■ Activity ■
Using the data that follows, return exactly the lines from the one that contains "ATOM 1 N N ." through the one that contains "ATOM 21 C CA", ends included.

■ Supplied material ■
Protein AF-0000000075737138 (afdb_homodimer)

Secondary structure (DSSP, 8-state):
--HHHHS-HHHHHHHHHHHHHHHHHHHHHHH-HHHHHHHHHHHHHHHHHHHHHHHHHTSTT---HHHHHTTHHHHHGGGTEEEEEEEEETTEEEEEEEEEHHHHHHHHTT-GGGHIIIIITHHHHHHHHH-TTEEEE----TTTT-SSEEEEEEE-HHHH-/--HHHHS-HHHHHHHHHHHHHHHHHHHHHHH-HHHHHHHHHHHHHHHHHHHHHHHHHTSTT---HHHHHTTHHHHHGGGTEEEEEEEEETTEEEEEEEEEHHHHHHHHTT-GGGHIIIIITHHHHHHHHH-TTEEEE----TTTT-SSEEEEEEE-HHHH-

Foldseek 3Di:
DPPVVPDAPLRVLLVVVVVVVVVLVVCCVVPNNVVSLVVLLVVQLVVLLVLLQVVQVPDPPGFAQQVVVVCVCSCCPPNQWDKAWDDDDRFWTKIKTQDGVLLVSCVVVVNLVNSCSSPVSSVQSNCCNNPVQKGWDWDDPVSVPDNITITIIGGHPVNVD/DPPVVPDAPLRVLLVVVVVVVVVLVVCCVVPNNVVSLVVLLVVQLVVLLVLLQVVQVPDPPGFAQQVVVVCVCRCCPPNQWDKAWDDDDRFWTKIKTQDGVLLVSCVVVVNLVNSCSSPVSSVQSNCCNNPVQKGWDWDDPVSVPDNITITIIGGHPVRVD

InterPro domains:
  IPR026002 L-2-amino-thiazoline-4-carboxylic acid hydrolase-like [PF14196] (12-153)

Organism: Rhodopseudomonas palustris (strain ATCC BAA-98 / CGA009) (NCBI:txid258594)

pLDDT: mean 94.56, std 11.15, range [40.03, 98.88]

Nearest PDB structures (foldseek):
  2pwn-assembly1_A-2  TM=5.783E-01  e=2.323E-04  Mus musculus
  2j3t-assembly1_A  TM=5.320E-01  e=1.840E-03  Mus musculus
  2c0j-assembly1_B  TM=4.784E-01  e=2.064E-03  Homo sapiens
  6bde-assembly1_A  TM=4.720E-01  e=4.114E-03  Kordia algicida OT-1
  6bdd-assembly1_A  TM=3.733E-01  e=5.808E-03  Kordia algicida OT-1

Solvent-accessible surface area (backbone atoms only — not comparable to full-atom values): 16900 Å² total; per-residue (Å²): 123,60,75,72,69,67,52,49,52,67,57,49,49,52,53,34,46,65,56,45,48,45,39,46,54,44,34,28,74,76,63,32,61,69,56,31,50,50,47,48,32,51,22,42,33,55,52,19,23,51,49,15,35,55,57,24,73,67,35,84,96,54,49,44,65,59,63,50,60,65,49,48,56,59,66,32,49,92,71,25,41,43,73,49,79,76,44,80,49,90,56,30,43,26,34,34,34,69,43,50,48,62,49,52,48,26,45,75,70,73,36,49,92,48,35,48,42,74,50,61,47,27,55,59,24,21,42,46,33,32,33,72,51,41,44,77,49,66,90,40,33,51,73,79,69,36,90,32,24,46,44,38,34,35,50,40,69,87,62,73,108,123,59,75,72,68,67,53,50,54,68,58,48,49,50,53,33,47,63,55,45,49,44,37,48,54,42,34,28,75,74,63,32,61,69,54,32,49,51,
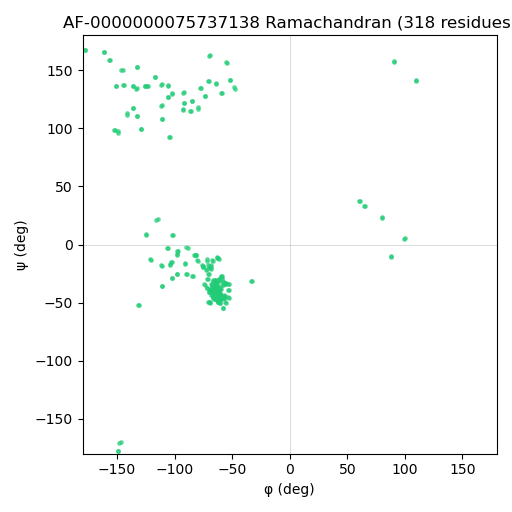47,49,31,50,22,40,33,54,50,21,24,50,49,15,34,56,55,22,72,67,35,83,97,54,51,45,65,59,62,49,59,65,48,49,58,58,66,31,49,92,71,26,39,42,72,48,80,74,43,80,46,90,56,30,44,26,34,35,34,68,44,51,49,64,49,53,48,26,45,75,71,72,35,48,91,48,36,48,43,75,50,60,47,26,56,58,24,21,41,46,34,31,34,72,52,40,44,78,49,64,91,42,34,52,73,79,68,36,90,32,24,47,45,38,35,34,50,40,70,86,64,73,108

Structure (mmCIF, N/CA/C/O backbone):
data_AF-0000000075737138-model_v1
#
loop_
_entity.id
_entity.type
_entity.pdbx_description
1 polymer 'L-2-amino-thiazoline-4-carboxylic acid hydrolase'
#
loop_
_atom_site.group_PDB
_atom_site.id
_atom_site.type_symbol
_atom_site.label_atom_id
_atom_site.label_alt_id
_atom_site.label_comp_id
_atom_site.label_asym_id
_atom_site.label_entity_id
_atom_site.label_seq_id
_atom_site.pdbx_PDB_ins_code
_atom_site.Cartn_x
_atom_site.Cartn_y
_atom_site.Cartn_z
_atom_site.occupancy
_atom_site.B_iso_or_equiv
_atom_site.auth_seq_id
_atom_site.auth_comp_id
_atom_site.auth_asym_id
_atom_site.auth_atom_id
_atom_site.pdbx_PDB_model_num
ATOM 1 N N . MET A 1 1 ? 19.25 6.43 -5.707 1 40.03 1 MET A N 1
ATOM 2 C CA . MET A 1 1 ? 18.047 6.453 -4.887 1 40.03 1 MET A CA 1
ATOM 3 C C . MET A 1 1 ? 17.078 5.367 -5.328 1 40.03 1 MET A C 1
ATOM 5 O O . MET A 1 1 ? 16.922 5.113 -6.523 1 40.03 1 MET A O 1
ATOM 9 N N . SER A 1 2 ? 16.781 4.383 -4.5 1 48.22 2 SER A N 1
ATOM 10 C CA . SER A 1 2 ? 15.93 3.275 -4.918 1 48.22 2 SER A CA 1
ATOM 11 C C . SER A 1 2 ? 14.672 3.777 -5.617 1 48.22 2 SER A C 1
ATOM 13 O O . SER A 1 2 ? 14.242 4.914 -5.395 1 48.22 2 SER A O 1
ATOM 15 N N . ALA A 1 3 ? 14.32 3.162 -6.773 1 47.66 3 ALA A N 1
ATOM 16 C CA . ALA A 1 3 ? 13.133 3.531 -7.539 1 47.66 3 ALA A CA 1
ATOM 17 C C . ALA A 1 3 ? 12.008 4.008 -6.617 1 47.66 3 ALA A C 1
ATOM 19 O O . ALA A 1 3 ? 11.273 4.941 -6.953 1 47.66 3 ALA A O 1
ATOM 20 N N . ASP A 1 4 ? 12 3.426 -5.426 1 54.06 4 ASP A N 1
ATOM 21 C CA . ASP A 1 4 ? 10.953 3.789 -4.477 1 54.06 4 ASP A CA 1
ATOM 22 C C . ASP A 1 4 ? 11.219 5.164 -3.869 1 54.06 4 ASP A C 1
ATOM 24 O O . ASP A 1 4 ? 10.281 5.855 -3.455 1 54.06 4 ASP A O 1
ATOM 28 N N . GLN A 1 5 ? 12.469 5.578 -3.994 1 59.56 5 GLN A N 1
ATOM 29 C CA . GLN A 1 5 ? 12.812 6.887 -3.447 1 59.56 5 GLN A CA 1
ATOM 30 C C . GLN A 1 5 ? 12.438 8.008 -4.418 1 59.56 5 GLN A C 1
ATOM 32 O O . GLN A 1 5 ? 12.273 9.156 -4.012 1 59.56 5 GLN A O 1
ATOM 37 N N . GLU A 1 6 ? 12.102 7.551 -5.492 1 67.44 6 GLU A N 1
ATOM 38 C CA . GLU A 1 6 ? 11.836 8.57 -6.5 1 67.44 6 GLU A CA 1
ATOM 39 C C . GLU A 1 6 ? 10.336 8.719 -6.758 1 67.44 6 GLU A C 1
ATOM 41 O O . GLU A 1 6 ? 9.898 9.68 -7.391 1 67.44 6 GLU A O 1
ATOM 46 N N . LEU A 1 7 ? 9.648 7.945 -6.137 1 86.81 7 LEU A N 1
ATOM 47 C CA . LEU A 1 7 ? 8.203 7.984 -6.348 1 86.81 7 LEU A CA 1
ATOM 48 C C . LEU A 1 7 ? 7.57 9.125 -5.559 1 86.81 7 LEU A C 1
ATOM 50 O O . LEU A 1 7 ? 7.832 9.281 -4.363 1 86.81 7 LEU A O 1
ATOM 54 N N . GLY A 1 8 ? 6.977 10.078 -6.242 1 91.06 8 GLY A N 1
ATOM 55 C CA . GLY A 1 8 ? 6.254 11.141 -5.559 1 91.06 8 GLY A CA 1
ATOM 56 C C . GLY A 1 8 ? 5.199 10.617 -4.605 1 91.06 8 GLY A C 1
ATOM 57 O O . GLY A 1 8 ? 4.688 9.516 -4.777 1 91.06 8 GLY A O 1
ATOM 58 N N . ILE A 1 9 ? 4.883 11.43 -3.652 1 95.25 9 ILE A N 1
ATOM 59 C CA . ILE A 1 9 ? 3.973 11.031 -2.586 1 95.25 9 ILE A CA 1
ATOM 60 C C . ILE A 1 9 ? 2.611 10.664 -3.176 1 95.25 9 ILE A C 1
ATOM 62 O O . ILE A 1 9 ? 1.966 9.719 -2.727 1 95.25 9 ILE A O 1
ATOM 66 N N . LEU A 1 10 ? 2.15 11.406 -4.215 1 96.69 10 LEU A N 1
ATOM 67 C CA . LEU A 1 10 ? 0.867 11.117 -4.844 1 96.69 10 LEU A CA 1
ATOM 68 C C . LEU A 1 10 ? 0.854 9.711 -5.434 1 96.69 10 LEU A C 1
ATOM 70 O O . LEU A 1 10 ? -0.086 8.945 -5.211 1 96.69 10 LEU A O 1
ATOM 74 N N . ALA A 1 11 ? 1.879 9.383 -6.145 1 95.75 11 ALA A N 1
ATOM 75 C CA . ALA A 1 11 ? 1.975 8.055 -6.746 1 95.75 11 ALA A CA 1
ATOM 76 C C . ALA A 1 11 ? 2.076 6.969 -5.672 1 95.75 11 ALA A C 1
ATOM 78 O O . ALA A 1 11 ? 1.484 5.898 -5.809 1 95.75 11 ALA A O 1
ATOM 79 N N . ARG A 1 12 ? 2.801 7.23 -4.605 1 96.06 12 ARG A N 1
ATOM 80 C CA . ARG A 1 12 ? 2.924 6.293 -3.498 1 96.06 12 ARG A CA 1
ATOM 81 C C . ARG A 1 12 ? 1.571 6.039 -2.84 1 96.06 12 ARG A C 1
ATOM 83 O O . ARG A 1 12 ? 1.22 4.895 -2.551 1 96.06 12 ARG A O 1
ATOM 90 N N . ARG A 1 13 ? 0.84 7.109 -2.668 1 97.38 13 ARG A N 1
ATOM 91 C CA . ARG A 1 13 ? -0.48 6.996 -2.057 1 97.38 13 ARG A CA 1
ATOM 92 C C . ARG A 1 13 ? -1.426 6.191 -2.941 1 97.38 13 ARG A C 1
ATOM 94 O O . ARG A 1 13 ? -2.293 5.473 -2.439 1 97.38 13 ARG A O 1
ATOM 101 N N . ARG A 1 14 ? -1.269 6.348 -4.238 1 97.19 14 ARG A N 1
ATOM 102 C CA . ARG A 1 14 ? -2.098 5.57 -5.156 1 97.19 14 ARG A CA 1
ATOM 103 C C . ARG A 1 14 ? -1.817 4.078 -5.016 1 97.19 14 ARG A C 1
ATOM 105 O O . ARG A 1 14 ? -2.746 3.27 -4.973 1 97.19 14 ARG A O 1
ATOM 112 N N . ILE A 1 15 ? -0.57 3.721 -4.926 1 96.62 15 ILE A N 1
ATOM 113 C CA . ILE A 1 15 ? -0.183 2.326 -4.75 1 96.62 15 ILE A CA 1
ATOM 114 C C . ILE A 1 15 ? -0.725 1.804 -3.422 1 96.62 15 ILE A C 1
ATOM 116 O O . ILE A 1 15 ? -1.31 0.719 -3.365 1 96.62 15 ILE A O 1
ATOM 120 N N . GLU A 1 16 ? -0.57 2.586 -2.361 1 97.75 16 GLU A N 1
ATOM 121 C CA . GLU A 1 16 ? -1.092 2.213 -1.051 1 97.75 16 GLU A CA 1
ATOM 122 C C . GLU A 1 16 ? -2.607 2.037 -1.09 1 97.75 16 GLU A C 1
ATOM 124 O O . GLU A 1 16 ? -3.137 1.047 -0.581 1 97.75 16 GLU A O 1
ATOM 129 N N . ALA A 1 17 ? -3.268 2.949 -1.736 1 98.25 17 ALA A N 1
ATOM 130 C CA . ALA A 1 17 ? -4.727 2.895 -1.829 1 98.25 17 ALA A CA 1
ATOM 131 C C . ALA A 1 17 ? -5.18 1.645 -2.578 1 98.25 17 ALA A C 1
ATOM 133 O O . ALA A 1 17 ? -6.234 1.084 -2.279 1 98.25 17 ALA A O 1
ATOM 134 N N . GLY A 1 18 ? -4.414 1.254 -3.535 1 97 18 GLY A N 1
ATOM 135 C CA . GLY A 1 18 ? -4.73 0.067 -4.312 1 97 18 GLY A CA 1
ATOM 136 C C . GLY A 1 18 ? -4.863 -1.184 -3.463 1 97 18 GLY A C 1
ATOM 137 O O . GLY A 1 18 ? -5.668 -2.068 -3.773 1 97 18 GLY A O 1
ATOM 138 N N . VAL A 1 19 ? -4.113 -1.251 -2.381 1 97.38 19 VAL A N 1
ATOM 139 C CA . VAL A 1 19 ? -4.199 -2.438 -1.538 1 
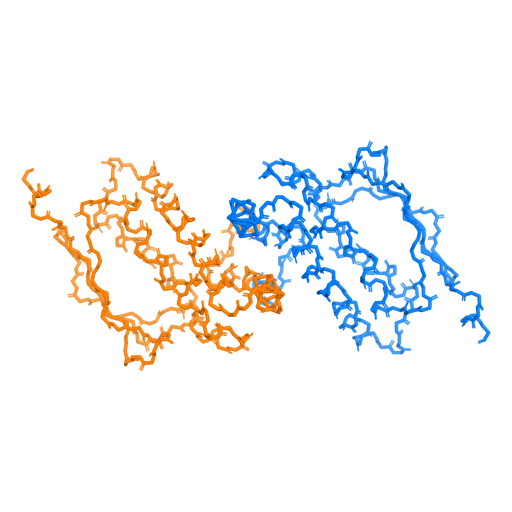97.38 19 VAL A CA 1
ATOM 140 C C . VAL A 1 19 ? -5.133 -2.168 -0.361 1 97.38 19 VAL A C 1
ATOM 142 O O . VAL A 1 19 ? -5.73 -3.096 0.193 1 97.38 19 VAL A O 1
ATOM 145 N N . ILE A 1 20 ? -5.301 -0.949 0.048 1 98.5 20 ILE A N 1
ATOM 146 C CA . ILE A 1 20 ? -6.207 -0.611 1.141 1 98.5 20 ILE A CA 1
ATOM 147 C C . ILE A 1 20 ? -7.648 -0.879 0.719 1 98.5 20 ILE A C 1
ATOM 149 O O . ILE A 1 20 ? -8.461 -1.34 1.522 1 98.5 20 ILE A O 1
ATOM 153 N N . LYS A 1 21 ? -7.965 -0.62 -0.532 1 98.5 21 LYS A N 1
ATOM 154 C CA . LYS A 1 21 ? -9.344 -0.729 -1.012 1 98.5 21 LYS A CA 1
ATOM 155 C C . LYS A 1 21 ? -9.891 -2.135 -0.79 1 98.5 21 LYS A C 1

■ Result of this exercise ■
ATOM 1 N N . MET A 1 1 ? 19.25 6.43 -5.707 1 40.03 1 MET A N 1
ATOM 2 C CA . MET A 1 1 ? 18.047 6.453 -4.887 1 40.03 1 MET A CA 1
ATOM 3 C C . MET A 1 1 ? 17.078 5.367 -5.328 1 40.03 1 MET A C 1
ATOM 5 O O . MET A 1 1 ? 16.922 5.113 -6.523 1 40.03 1 MET A O 1
ATOM 9 N N . SER A 1 2 ? 16.781 4.383 -4.5 1 48.22 2 SER A N 1
ATOM 10 C CA . SER A 1 2 ? 15.93 3.275 -4.918 1 48.22 2 SER A CA 1
ATOM 11 C C . SER A 1 2 ? 14.672 3.777 -5.617 1 48.22 2 SER A C 1
ATOM 13 O O . SER A 1 2 ? 14.242 4.914 -5.395 1 48.22 2 SER A O 1
ATOM 15 N N . ALA A 1 3 ? 14.32 3.162 -6.773 1 47.66 3 ALA A N 1
ATOM 16 C CA . ALA A 1 3 ? 13.133 3.531 -7.539 1 47.66 3 ALA A CA 1
ATOM 17 C C . ALA A 1 3 ? 12.008 4.008 -6.617 1 47.66 3 ALA A C 1
ATOM 19 O O . ALA A 1 3 ? 11.273 4.941 -6.953 1 47.66 3 ALA A O 1
ATOM 20 N N . ASP A 1 4 ? 12 3.426 -5.426 1 54.06 4 ASP A N 1
ATOM 21 C CA . ASP A 1 4 ? 10.953 3.789 -4.477 1 54.06 4 ASP A CA 1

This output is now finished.